Excess nitrogen in the environment is a big problem. The most visible aspect of the problem is the spread of toxic algae blooms in oceans, lakes and other bodies of water. But there are other effects as well such as unwanted alterations to ecosystems.
The greatest contributor to excess nitrogen in the environment is the use of nitrogen-rich fertilizers from increasingly intensive agriculture. Runoff from farmlands is washed down rivers and eventually finds its way into lakes and the ocean.
A new study published in Science projects that climate change will increase the amount of nitrogen ending up in U.S. rivers and other waterways by 19% on average over the remainder of the century and by even larger amounts in some of the hardest-hit areas such as the Mississippi-Atchafalaya River Basin and the Northeast.
The increasing frequency of extreme weather events and increased total rainfall predicted in most climate change models result in more nitrogen being introduced into watersheds. This increase does not even consider likely increases in nitrogen inputs from more intensive agriculture and the growing human population.

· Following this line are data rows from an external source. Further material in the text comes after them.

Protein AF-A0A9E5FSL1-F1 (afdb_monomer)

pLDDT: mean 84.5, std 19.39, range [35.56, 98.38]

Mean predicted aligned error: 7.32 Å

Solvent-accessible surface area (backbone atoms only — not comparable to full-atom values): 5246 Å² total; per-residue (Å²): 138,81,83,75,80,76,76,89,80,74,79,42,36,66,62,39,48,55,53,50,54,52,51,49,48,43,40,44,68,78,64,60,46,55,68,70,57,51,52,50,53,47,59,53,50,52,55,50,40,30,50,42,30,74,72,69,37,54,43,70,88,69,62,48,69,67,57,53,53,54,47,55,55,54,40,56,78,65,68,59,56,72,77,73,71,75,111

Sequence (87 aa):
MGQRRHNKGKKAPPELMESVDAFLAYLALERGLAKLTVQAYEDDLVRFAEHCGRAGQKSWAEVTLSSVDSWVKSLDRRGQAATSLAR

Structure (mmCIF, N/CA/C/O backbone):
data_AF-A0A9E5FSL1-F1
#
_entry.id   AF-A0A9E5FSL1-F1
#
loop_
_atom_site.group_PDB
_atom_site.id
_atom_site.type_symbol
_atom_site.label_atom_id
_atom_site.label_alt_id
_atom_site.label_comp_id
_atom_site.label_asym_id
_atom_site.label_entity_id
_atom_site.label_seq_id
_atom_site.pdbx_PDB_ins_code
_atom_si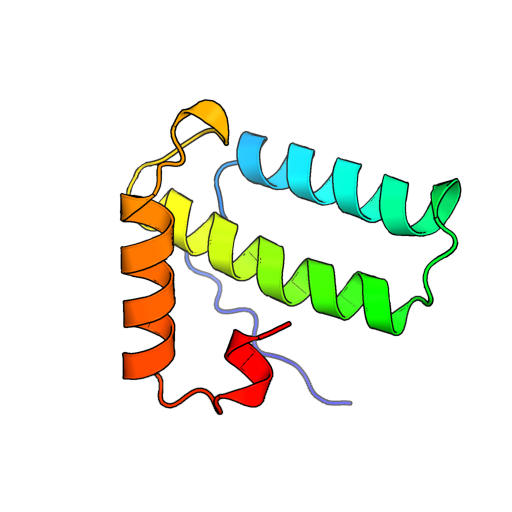te.Cartn_x
_atom_site.Cartn_y
_atom_site.Cartn_z
_atom_site.occupancy
_atom_site.B_iso_or_equiv
_atom_site.auth_seq_id
_atom_site.auth_comp_id
_atom_site.auth_asym_id
_atom_site.auth_atom_id
_atom_site.pdbx_PDB_model_num
ATOM 1 N N . MET A 1 1 ? -4.513 5.000 -27.728 1.00 35.56 1 MET A N 1
ATOM 2 C CA . MET A 1 1 ? -4.626 6.262 -26.963 1.00 35.56 1 MET A CA 1
ATOM 3 C C . MET A 1 1 ? -5.900 6.205 -26.108 1.00 35.56 1 MET A C 1
ATOM 5 O O . MET A 1 1 ? -6.912 6.790 -26.458 1.00 35.56 1 MET A O 1
ATOM 9 N N . GLY A 1 2 ? -5.916 5.388 -25.050 1.00 36.12 2 GLY A N 1
ATOM 10 C CA . GLY A 1 2 ? -7.110 5.193 -24.218 1.00 36.12 2 GLY A CA 1
ATOM 11 C C . GLY A 1 2 ? -7.044 6.094 -22.996 1.00 36.12 2 GLY A C 1
ATOM 12 O O . GLY A 1 2 ? -6.342 5.766 -22.046 1.00 36.12 2 GLY A O 1
ATOM 13 N N . GLN A 1 3 ? -7.735 7.232 -23.026 1.00 43.34 3 GLN A N 1
ATOM 14 C CA . GLN A 1 3 ? -7.868 8.093 -21.854 1.00 43.34 3 GLN A CA 1
ATOM 15 C C . GLN A 1 3 ? -8.645 7.334 -20.770 1.00 43.34 3 GLN A C 1
ATOM 17 O O . GLN A 1 3 ? -9.869 7.210 -20.832 1.00 43.34 3 GLN A O 1
ATOM 22 N N . ARG A 1 4 ? -7.937 6.795 -19.772 1.00 47.62 4 ARG A N 1
ATOM 23 C CA . ARG A 1 4 ? -8.570 6.303 -18.549 1.00 47.62 4 ARG A CA 1
ATOM 24 C C . ARG A 1 4 ? -9.019 7.518 -17.751 1.00 47.62 4 ARG A C 1
ATOM 26 O O . ARG A 1 4 ? -8.215 8.313 -17.280 1.00 47.62 4 ARG A O 1
ATOM 33 N N . ARG A 1 5 ? -10.337 7.674 -17.666 1.00 43.38 5 ARG A N 1
ATOM 34 C CA . ARG A 1 5 ? -11.024 8.726 -16.922 1.00 43.38 5 ARG A CA 1
ATOM 35 C C . ARG A 1 5 ? -10.618 8.608 -15.451 1.00 43.38 5 ARG A C 1
ATOM 37 O O . ARG A 1 5 ? -11.164 7.777 -14.731 1.00 43.38 5 ARG A O 1
ATOM 44 N N . HIS A 1 6 ? -9.659 9.414 -15.001 1.00 41.62 6 HIS A N 1
ATOM 45 C CA . HIS A 1 6 ? -9.473 9.652 -13.576 1.00 41.62 6 HIS A CA 1
ATOM 46 C C . HIS A 1 6 ? -10.747 10.318 -13.065 1.00 41.62 6 HIS A C 1
ATOM 48 O O . HIS A 1 6 ? -11.026 11.481 -13.362 1.00 41.62 6 HIS A O 1
ATOM 54 N N . ASN A 1 7 ? -11.558 9.546 -12.349 1.00 42.34 7 ASN A N 1
ATOM 55 C CA . ASN A 1 7 ? -12.689 10.061 -11.605 1.00 42.34 7 ASN A CA 1
ATOM 56 C C . ASN A 1 7 ? -12.142 11.059 -10.572 1.00 42.34 7 ASN A C 1
ATOM 58 O O . ASN A 1 7 ? -11.567 10.663 -9.560 1.00 42.34 7 ASN A O 1
ATOM 62 N N . LYS A 1 8 ? -12.247 12.362 -10.857 1.00 40.97 8 LYS A N 1
ATOM 63 C CA . LYS A 1 8 ? -11.870 13.428 -9.926 1.00 40.97 8 LYS A CA 1
ATOM 64 C C . LYS A 1 8 ? -12.859 13.416 -8.761 1.00 40.97 8 LYS A C 1
ATOM 66 O O . LYS A 1 8 ? -13.884 14.082 -8.817 1.00 40.97 8 LYS A O 1
ATOM 71 N N . GLY A 1 9 ? -12.577 12.633 -7.722 1.00 46.25 9 GLY A N 1
ATOM 72 C CA . GLY A 1 9 ? -13.477 12.551 -6.575 1.00 46.25 9 GLY A CA 1
ATOM 73 C C . GLY A 1 9 ? -13.087 11.503 -5.544 1.00 46.25 9 GLY A C 1
ATOM 74 O O . GLY A 1 9 ? -13.851 10.564 -5.344 1.00 46.25 9 GLY A O 1
ATOM 75 N N . LYS A 1 10 ? -11.928 11.721 -4.905 1.00 56.25 10 LYS A N 1
ATOM 76 C CA . LYS A 1 10 ? -11.406 11.186 -3.622 1.00 56.25 10 LYS A CA 1
ATOM 77 C C . LYS A 1 10 ? -10.011 10.586 -3.801 1.00 56.25 10 LYS A C 1
ATOM 79 O O . LYS A 1 10 ? -9.874 9.431 -4.173 1.00 56.25 10 LYS A O 1
ATOM 84 N N . LYS A 1 11 ? -8.989 11.397 -3.514 1.00 80.19 11 LYS A N 1
ATOM 85 C CA . LYS A 1 11 ? -7.610 10.922 -3.361 1.00 80.19 11 LYS A CA 1
ATOM 86 C C . LYS A 1 11 ? -7.484 10.158 -2.044 1.00 80.19 11 LYS A C 1
ATOM 88 O O . LYS A 1 11 ? -8.118 10.543 -1.059 1.00 80.19 11 LYS A O 1
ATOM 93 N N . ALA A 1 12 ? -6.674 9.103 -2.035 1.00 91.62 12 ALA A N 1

Excess nitrogen has already led to such occurrences as a dead zone in the Gulf of Mexico caused by nitrogen flushed down the Mississippi River from cornfields in the Midwest and a 33-square-mile algae bloom last summer in Florida that created a four-county state of emergency. Another bloom closed the Dungeness crab fishery along the Washington State coast last year.
Climate change is only making a bad situation worse and is making it ever more imperative to take strong action on reducing the amount of nitrogen we are putting into the environment.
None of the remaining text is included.